DETAILED DESCRIPTION OF THE EMBODIMENTS
FIG. 1 shows a sectional view of an air flow path switching device of the
invention in a neutral condition.
A hole 31 is provided on the sidewall of a cylinder 17. In the neutral
condition, air discharged from a discharge outlet 21 of a blower 14 enters
the cylinder from a hole 19, passes through the hole 31, and is discharged
outside the cylinder 17. In this, case, the shape and dimensions of the
hole 31 is selected such that a resistance produced at the time the air
flows from nozzles 8, 27 is substantially equivalent to a resistance
produced at the time the air flows through the hole 31. As a result, air
discharge pressure at a nozzle 11 in a switchback section 5 in the neutral
condition can be made equal to that in the non-neutral condition.
Similarly, a hole 32 is provided on the sidewall of the cylinder 17 so that
air is sucked from without the cylinder 17. And the shape and dimensions
of the hole 32 is so selected that a resistance produced, at the time the
air flows through the chambers 9, 28 is substantially equivalent to a
resistance at the time the air flows through the hole 32 can be made
equivalent. As a result, the air sucking pressure from a chamber 12 at the
switchback section 5 in the neutral condition can be made equal to that in
the non-neutral condition.
While a technique in which the air is leaked from both holes formed on the
sidewall of the cylinder has been presented for sucking and discharging in
the aforesaid embodiment, the leaking of air from only one of the holes
may likewise be effective.
In addition, it is not requisite to provide the air leak holes on the
sidewall of the cylinder. A similar effect may be obtained by arranging
the holes on a part of the rotor
As, for example by forming an appropriate hole 34 on a partition wall 33
arranged on a part of the rotor as shown in FIG. 2.

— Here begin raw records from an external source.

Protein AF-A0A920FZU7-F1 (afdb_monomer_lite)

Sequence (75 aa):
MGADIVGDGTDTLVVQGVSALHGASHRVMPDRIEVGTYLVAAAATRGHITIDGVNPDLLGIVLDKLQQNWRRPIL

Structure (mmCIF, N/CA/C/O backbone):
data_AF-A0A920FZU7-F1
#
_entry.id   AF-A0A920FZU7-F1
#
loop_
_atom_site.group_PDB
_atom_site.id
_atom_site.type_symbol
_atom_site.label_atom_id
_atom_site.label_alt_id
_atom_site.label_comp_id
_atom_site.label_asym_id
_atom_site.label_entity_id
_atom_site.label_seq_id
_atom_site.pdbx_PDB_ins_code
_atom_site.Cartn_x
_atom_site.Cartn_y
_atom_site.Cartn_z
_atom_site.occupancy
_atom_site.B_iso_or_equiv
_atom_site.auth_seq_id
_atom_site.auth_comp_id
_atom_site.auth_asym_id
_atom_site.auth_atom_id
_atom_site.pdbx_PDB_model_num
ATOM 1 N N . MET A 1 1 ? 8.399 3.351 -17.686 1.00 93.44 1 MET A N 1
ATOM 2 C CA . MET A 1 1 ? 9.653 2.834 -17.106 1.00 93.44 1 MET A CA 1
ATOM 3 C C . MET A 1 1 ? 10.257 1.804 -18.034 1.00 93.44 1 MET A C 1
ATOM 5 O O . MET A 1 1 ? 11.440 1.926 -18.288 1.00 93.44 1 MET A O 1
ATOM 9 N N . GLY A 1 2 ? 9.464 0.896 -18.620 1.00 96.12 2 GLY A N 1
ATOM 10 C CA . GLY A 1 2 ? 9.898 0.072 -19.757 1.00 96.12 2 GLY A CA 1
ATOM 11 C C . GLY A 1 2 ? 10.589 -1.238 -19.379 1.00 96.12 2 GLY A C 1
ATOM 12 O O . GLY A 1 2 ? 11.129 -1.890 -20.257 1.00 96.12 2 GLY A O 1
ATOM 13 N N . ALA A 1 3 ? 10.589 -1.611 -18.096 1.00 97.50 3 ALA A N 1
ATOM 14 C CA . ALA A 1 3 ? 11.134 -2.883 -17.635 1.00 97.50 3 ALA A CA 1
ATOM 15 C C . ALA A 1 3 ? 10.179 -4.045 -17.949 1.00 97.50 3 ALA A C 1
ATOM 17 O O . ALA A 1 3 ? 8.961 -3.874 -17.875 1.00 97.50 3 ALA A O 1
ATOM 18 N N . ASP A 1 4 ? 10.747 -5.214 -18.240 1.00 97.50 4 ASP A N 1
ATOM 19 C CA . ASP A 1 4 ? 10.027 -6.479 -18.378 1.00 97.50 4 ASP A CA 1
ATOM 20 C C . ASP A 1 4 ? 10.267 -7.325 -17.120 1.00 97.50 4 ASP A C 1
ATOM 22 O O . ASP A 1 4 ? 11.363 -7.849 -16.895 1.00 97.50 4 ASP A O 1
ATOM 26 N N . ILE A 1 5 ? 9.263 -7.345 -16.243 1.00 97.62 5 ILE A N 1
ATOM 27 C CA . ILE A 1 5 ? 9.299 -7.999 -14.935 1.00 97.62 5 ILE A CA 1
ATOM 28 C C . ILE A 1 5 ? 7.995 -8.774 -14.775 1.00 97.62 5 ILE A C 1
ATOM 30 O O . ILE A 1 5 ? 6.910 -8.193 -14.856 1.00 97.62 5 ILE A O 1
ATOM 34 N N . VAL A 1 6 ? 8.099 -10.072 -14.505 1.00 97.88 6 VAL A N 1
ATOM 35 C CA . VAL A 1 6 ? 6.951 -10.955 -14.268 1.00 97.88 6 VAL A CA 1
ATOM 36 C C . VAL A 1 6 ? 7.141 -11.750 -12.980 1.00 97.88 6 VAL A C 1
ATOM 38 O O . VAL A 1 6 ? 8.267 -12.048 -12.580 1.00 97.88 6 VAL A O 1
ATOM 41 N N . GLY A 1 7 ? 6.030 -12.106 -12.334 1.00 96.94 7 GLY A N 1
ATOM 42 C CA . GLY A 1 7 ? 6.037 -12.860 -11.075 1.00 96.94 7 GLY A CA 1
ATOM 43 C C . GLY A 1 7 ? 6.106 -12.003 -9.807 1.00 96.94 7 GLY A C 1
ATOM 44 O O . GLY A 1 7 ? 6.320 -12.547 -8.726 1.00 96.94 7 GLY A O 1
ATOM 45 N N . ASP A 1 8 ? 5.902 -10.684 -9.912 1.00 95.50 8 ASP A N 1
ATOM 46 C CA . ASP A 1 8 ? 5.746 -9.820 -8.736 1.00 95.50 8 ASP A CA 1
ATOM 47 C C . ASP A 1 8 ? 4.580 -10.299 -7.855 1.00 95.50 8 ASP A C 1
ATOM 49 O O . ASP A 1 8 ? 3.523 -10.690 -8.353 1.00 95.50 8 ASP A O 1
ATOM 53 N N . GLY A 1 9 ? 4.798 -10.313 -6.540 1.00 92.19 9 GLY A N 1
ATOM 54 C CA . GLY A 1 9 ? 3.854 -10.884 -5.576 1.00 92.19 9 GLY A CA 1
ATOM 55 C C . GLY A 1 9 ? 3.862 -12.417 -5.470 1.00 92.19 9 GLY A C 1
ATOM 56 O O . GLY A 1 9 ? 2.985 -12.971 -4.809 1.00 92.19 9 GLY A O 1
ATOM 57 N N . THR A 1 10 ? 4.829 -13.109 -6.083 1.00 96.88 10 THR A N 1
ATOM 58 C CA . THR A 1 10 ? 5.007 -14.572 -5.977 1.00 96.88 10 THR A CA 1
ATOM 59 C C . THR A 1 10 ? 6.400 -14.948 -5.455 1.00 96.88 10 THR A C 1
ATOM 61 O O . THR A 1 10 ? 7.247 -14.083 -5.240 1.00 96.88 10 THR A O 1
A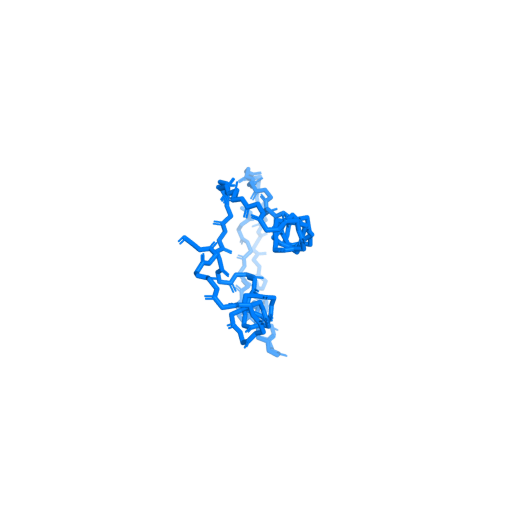TOM 64 N N . ASP A 1 11 ? 6.661 -16.248 -5.284 1.00 97.56 11 ASP A N 1
ATOM 65 C CA . ASP A 1 11 ? 7.956 -16.768 -4.819 1.00 97.56 11 ASP A CA 1
ATOM 66 C C . ASP A 1 11 ? 9.080 -16.655 -5.864 1.00 97.56 11 ASP A C 1
ATOM 68 O O . ASP A 1 11 ? 10.253 -16.842 -5.538 1.00 97.56 11 ASP A O 1
ATOM 72 N N . THR A 1 12 ? 8.753 -16.412 -7.138 1.00 97.44 12 THR A N 1
ATOM 73 C CA . THR A 1 12 ? 9.740 -16.347 -8.224 1.00 97.44 12 THR A CA 1
ATOM 74 C C . THR A 1 12 ? 9.525 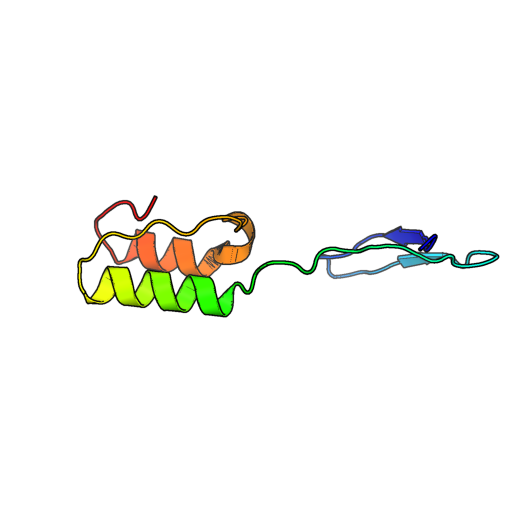-15.113 -9.084 1.00 97.44 12 THR A C 1
ATOM 76 O O . THR A 1 12 ? 8.464 -14.923 -9.670 1.00 97.44 12 THR A O 1
ATOM 79 N N . LEU A 1 13 ? 10.583 -14.316 -9.220 1.00 97.81 13 LEU A N 1
ATOM 80 C CA . LEU A 1 13 ? 10.619 -13.128 -10.062 1.00 97.81 13 LEU A CA 1
ATOM 81 C C . LEU A 1 13 ? 11.506 -13.388 -11.284 1.00 97.81 13 LEU A C 1
ATOM 83 O O . LEU A 1 13 ? 12.662 -13.790 -11.134 1.00 97.81 13 LEU A O 1
ATOM 87 N N . VAL A 1 14 ? 10.991 -13.128 -12.486 1.00 98.06 14 VAL A N 1
ATOM 88 C CA . VAL A 1 14 ? 11.763 -13.209 -13.734 1.00 98.06 14 VAL A CA 1
ATOM 89 C C . VAL A 1 14 ? 11.871 -11.815 -14.332 1.00 98.06 14 VAL A C 1
ATOM 91 O O . VAL A 1 14 ? 10.870 -11.120 -14.500 1.00 98.06 14 VAL A O 1
ATOM 94 N N . VAL A 1 15 ? 13.100 -11.412 -14.650 1.00 97.94 15 VAL A N 1
ATOM 95 C CA . VAL A 1 15 ? 13.404 -10.104 -15.235 1.00 97.94 15 VAL A CA 1
ATOM 96 C C . VAL A 1 15 ? 14.105 -10.313 -16.566 1.00 97.94 15 VAL A C 1
ATOM 98 O O . VAL A 1 15 ? 15.175 -10.925 -16.613 1.00 97.94 15 VAL A O 1
ATOM 101 N N . GLN A 1 16 ? 13.521 -9.785 -17.638 1.00 98.12 16 GLN A N 1
ATOM 102 C CA . GLN A 1 16 ? 14.128 -9.806 -18.963 1.00 98.12 16 GLN A CA 1
ATOM 103 C C . GLN A 1 16 ? 14.781 -8.453 -19.263 1.00 98.12 16 GLN A C 1
ATOM 105 O O . GLN A 1 16 ? 14.191 -7.387 -19.092 1.00 98.12 16 GLN A O 1
ATOM 110 N N . GLY A 1 17 ? 16.040 -8.495 -19.705 1.00 98.00 17 GLY A N 1
ATOM 111 C CA . GLY A 1 17 ? 16.782 -7.293 -20.073 1.00 98.00 17 GLY A CA 1
ATOM 112 C C . GLY A 1 17 ? 16.129 -6.556 -21.245 1.00 98.00 17 GLY A C 1
ATOM 113 O O . GLY A 1 17 ? 15.746 -7.171 -22.240 1.00 98.00 17 GLY A O 1
ATOM 114 N N . VAL A 1 18 ? 16.054 -5.228 -21.137 1.00 98.12 18 VAL A N 1
ATOM 115 C CA . VAL A 1 18 ? 15.532 -4.321 -22.171 1.00 98.12 18 VAL A CA 1
ATOM 116 C C . VAL A 1 18 ? 16.617 -3.347 -22.630 1.00 98.12 18 VAL A C 1
ATOM 118 O O . VAL A 1 18 ? 17.591 -3.108 -21.918 1.00 98.12 18 VAL A O 1
ATOM 121 N N . SER A 1 19 ? 16.460 -2.771 -23.822 1.00 97.62 19 SER A N 1
ATOM 122 C CA . SER A 1 19 ? 17.466 -1.882 -24.424 1.00 97.62 19 SER A CA 1
ATOM 123 C C . SER A 1 19 ? 17.624 -0.544 -23.695 1.00 97.62 19 SER A C 1
ATOM 125 O O . SER A 1 19 ? 18.729 -0.012 -23.634 1.00 97.62 19 SER A O 1
ATOM 127 N N . ALA A 1 20 ? 16.537 0.004 -23.148 1.00 97.81 20 ALA A N 1
ATOM 128 C CA . ALA A 1 20 ? 16.548 1.224 -22.350 1.00 97.81 20 ALA A CA 1
ATOM 129 C C . ALA A 1 20 ? 15.299 1.323 -21.463 1.00 97.81 20 ALA A C 1
ATOM 131 O O . ALA A 1 20 ? 14.229 0.826 -21.812 1.00 97.81 20 ALA A O 1
ATOM 132 N N . LEU A 1 21 ? 15.433 2.035 -20.343 1.00 98.38 21 LEU A N 1
ATOM 133 C CA . LEU A 1 21 ? 14.309 2.504 -19.534 1.00 98.38 21 LEU A CA 1
ATOM 134 C C . LEU A 1 21 ? 13.968 3.956 -19.894 1.00 98.38 21 LEU A C 1
ATOM 136 O O . LEU A 1 21 ? 14.777 4.678 -20.473 1.00 98.38 21 LEU A O 1
ATOM 140 N N . HIS A 1 22 ? 12.777 4.407 -19.508 1.00 97.94 22 HIS A N 1
ATOM 141 C CA . HIS A 1 22 ? 12.332 5.789 -19.713 1.00 97.94 22 HIS A CA 1
ATOM 142 C C . HIS A 1 22 ? 11.609 6.350 -18.483 1.00 97.94 22 HIS A C 1
ATOM 144 O O . HIS A 1 22 ? 11.121 5.599 -17.631 1.00 97.94 22 HIS A O 1
ATOM 150 N N . GLY A 1 23 ? 11.493 7.681 -18.418 1.00 98.00 23 GLY A N 1
ATOM 151 C CA . GLY A 1 23 ? 10.775 8.375 -17.347 1.00 98.00 23 GLY A CA 1
ATOM 152 C C . GLY A 1 23 ? 9.311 7.938 -17.228 1.00 98.00 23 GLY A C 1
ATOM 153 O O . GLY A 1 23 ? 8.678 7.542 -18.211 1.00 98.00 23 GLY A O 1
ATOM 154 N N . ALA A 1 24 ? 8.775 7.987 -16.011 1.00 97.25 24 ALA A N 1
ATOM 155 C CA . ALA A 1 24 ? 7.371 7.717 -15.722 1.00 97.25 24 ALA A CA 1
ATOM 156 C C . ALA A 1 24 ? 6.922 8.470 -14.469 1.00 97.25 24 ALA A C 1
ATOM 158 O O . ALA A 1 24 ? 7.736 8.800 -13.608 1.00 97.25 24 ALA A O 1
ATOM 159 N N . SER A 1 25 ? 5.615 8.670 -14.353 1.00 97.88 25 SER A N 1
ATOM 160 C CA . SER A 1 25 ? 4.967 9.069 -13.107 1.00 97.88 25 SER A CA 1
ATOM 161 C C . SER A 1 25 ? 4.308 7.843 -12.489 1.00 97.88 25 SER A C 1
ATOM 163 O O . SER A 1 25 ? 3.646 7.074 -13.184 1.00 97.88 25 SER A O 1
ATOM 165 N N . HIS A 1 26 ? 4.487 7.661 -11.186 1.00 96.06 26 HIS A N 1
ATOM 166 C CA . HIS A 1 26 ? 3.889 6.567 -10.434 1.00 96.06 26 HIS A CA 1
ATOM 167 C C . HIS A 1 26 ? 3.290 7.117 -9.142 1.00 96.06 26 HIS A C 1
ATOM 169 O O . HIS A 1 26 ? 3.930 7.903 -8.443 1.00 96.06 26 HIS A O 1
ATOM 175 N N . ARG A 1 27 ? 2.056 6.713 -8.834 1.00 95.06 27 ARG A N 1
ATOM 176 C CA . ARG A 1 27 ? 1.401 7.030 -7.564 1.00 95.06 27 ARG A CA 1
ATOM 177 C C . ARG A 1 27 ? 1.696 5.905 -6.580 1.00 95.06 27 ARG A C 1
ATOM 179 O O . ARG A 1 27 ? 1.332 4.766 -6.846 1.00 95.06 27 ARG A O 1
ATOM 186 N N . VAL A 1 28 ? 2.317 6.252 -5.457 1.00 94.56 28 VAL A N 1
ATOM 187 C CA . VAL A 1 28 ? 2.647 5.302 -4.389 1.00 94.56 28 VAL A CA 1
ATOM 188 C C . VAL A 1 28 ? 1.369 4.682 -3.821 1.00 94.56 28 VAL A C 1
ATOM 190 O O . VAL A 1 28 ? 0.336 5.350 -3.714 1.00 94.56 28 VAL A O 1
ATOM 193 N N . MET A 1 29 ? 1.445 3.397 -3.476 1.00 93.44 29 MET A N 1
ATOM 194 C CA . MET A 1 29 ? 0.343 2.695 -2.828 1.00 93.44 29 MET A CA 1
ATOM 195 C C . MET A 1 29 ? 0.029 3.284 -1.437 1.00 93.44 29 MET A C 1
ATOM 197 O O . MET A 1 29 ? 0.932 3.795 -0.775 1.00 93.44 29 MET A O 1
ATOM 201 N N . PRO A 1 30 ? -1.226 3.194 -0.967 1.00 92.56 30 PRO A N 1
ATOM 202 C CA . PRO A 1 30 ? -1.599 3.591 0.393 1.00 92.56 30 PRO A CA 1
ATOM 203 C C . PRO A 1 30 ? -0.873 2.772 1.471 1.00 92.56 30 PRO A C 1
ATOM 205 O O . PRO A 1 30 ? -0.568 1.594 1.260 1.00 92.56 30 PRO A O 1
ATOM 208 N N . ASP A 1 31 ? -0.654 3.363 2.649 1.00 94.06 31 ASP A N 1
ATOM 209 C CA . ASP A 1 31 ? -0.015 2.680 3.777 1.00 94.06 31 ASP A CA 1
ATOM 210 C C . ASP A 1 31 ? -1.000 1.729 4.478 1.00 94.06 31 ASP A C 1
ATOM 212 O O . ASP A 1 31 ? -1.888 2.117 5.237 1.00 94.06 31 ASP A O 1
ATOM 216 N N . ARG A 1 32 ? -0.828 0.429 4.233 1.00 94.50 32 ARG A N 1
ATOM 217 C CA . ARG A 1 32 ? -1.673 -0.616 4.828 1.00 94.50 32 ARG A CA 1
ATOM 218 C C . ARG A 1 32 ? -1.547 -0.728 6.357 1.00 94.50 32 ARG A C 1
ATOM 220 O O . ARG A 1 32 ? -2.465 -1.247 6.991 1.00 94.50 32 ARG A O 1
ATOM 227 N N . ILE A 1 33 ? -0.438 -0.288 6.956 1.00 95.19 33 ILE A N 1
ATOM 228 C CA . ILE A 1 33 ? -0.236 -0.306 8.415 1.00 95.19 33 ILE A CA 1
ATOM 229 C C . ILE A 1 33 ? -1.003 0.844 9.064 1.00 95.19 33 ILE A C 1
ATOM 231 O O . ILE A 1 33 ? -1.661 0.638 10.088 1.00 95.19 33 ILE A O 1
ATOM 235 N N . GLU A 1 34 ? -0.978 2.025 8.448 1.00 96.12 34 GLU A N 1
ATOM 236 C CA . GLU A 1 34 ? -1.794 3.167 8.870 1.00 96.12 34 GLU A CA 1
ATOM 237 C C . GLU A 1 34 ? -3.284 2.802 8.850 1.00 96.12 34 GLU A C 1
ATOM 239 O O . GLU A 1 34 ? -3.976 2.931 9.864 1.00 96.12 34 GLU A O 1
ATOM 244 N N . VAL A 1 35 ? -3.759 2.245 7.733 1.00 95.25 35 VAL A N 1
ATOM 245 C CA . VAL A 1 35 ? -5.156 1.815 7.590 1.00 95.25 35 VAL A CA 1
ATOM 246 C C . VAL A 1 35 ? -5.526 0.789 8.662 1.00 95.25 35 VAL A C 1
ATOM 248 O O . VAL A 1 35 ? -6.521 0.965 9.366 1.00 95.25 35 VAL A O 1
ATOM 251 N N . GLY A 1 36 ? -4.702 -0.245 8.861 1.00 94.31 36 GLY A N 1
ATOM 252 C CA . GLY A 1 36 ? -4.932 -1.239 9.912 1.00 94.31 36 GLY A CA 1
ATOM 253 C C . GLY A 1 36 ? -4.983 -0.632 11.319 1.00 94.31 36 GLY A C 1
ATOM 254 O O . GLY A 1 36 ? -5.828 -1.018 12.126 1.00 94.31 36 GLY A O 1
ATOM 255 N N . THR A 1 37 ? -4.136 0.359 11.600 1.00 95.50 37 THR A N 1
ATOM 256 C CA . THR A 1 37 ? -4.114 1.066 12.888 1.00 95.50 37 THR A CA 1
ATOM 257 C C . THR A 1 37 ? -5.428 1.804 13.139 1.00 95.50 37 THR A C 1
ATOM 259 O O . THR A 1 37 ? -6.017 1.662 14.215 1.00 95.50 37 THR A O 1
ATOM 262 N N . TYR A 1 38 ? -5.937 2.534 12.143 1.00 95.56 38 TYR A N 1
ATOM 263 C CA . TYR A 1 38 ? -7.223 3.225 12.258 1.00 95.56 38 TYR A CA 1
ATOM 264 C C . TYR A 1 38 ? -8.403 2.259 12.397 1.00 95.56 38 TYR A C 1
ATOM 266 O O . TYR A 1 38 ? -9.289 2.500 13.221 1.00 95.56 38 TYR A O 1
ATOM 274 N N . LEU A 1 39 ? -8.400 1.139 11.667 1.00 93.69 39 LEU A N 1
ATOM 275 C CA . LEU A 1 39 ? -9.434 0.108 11.799 1.00 93.69 39 LEU A CA 1
ATOM 276 C C . LEU A 1 39 ? -9.469 -0.485 13.214 1.00 93.69 39 LEU A C 1
ATOM 278 O O . LEU A 1 39 ? -10.541 -0.611 13.810 1.00 93.69 39 LEU A O 1
ATOM 282 N N . VAL A 1 40 ? -8.303 -0.798 13.787 1.00 93.56 40 VAL A N 1
ATOM 283 C CA . VAL A 1 40 ? -8.203 -1.287 15.171 1.00 93.56 40 VAL A CA 1
ATOM 284 C C . VAL A 1 40 ? -8.664 -0.219 16.168 1.00 93.56 40 VAL A C 1
ATOM 286 O O . VAL A 1 40 ? -9.390 -0.545 17.108 1.00 93.56 40 VAL A O 1
ATOM 289 N N . ALA A 1 41 ? -8.310 1.053 15.961 1.00 94.69 41 ALA A N 1
ATOM 290 C CA . ALA A 1 41 ? -8.753 2.152 16.820 1.00 94.69 41 ALA A CA 1
ATOM 291 C C . ALA A 1 41 ? -10.285 2.319 16.803 1.00 94.69 41 ALA A C 1
ATOM 293 O O . ALA A 1 41 ? -10.910 2.441 17.863 1.00 94.69 41 ALA A O 1
ATOM 294 N N . ALA A 1 42 ? -10.909 2.263 15.623 1.00 93.50 42 ALA A N 1
ATOM 295 C CA . ALA A 1 42 ? -12.363 2.313 15.486 1.00 93.50 42 ALA A CA 1
ATOM 296 C C . ALA A 1 42 ? -13.037 1.110 16.157 1.00 93.50 42 ALA A C 1
ATOM 298 O O . ALA A 1 42 ? -14.000 1.282 16.908 1.00 93.50 42 ALA A O 1
ATOM 299 N N . ALA A 1 43 ? -12.489 -0.094 15.969 1.00 91.50 43 ALA A N 1
ATOM 300 C CA . ALA A 1 43 ? -12.988 -1.296 16.626 1.00 91.50 43 ALA A CA 1
ATOM 301 C C . ALA A 1 43 ? -12.934 -1.154 18.158 1.00 91.50 43 ALA A C 1
ATOM 303 O O . ALA A 1 43 ? -13.968 -1.275 18.822 1.00 91.50 43 ALA A O 1
ATOM 304 N N . ALA A 1 44 ? -11.765 -0.809 18.711 1.00 93.06 44 ALA A N 1
ATOM 305 C CA . ALA A 1 44 ? -11.533 -0.672 20.151 1.00 93.06 44 ALA A CA 1
ATOM 306 C C . ALA A 1 44 ? -12.441 0.377 20.813 1.00 93.06 44 ALA A C 1
ATOM 308 O O . ALA A 1 44 ? -12.951 0.158 21.912 1.00 93.06 44 ALA A O 1
ATOM 309 N N . THR A 1 45 ? -12.682 1.496 20.129 1.00 94.00 45 THR A N 1
ATOM 3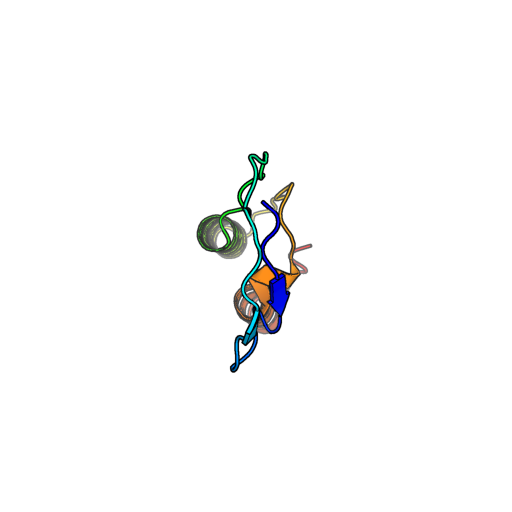10 C CA . THR A 1 45 ? -13.547 2.585 20.616 1.00 94.00 45 THR A CA 1
ATOM 311 C C . THR A 1 45 ? -15.033 2.358 20.334 1.00 94.00 45 THR A C 1
ATOM 313 O O . THR A 1 45 ? -15.865 3.145 20.783 1.00 94.00 45 THR A O 1
ATOM 316 N N . ARG A 1 46 ? -15.389 1.278 19.620 1.00 89.62 46 ARG A N 1
ATOM 317 C CA . ARG A 1 46 ? -16.743 1.026 19.088 1.00 89.62 46 ARG A CA 1
ATOM 318 C C . ARG A 1 46 ? -17.253 2.176 18.208 1.00 89.62 46 ARG A C 1
ATOM 320 O O . ARG A 1 46 ? -18.460 2.412 18.137 1.00 89.62 46 ARG A O 1
ATOM 327 N N . GLY A 1 47 ? -16.328 2.886 17.568 1.00 89.62 47 GLY A N 1
ATOM 328 C CA . GLY A 1 47 ? -16.605 3.952 16.619 1.00 89.62 47 GLY A CA 1
ATOM 329 C C . GLY A 1 47 ? -16.948 3.419 15.229 1.00 89.62 47 GLY A C 1
ATOM 330 O O . GLY A 1 47 ? -16.913 2.215 14.968 1.00 89.62 47 GLY A O 1
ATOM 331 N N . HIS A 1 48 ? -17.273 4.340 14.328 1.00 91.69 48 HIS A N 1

According to the present invention, the air pressure is made equal at the
switchback section both in the neutral condition and in the non-neutral
condition of the air flow path switching device. Therefore, when both the
main hopper and the auxiliary hopper are used, or when neither hoppers are
used, the sheet forwarding performance by the switchback section is not
affected, thereby contributing to improving the printer reliability.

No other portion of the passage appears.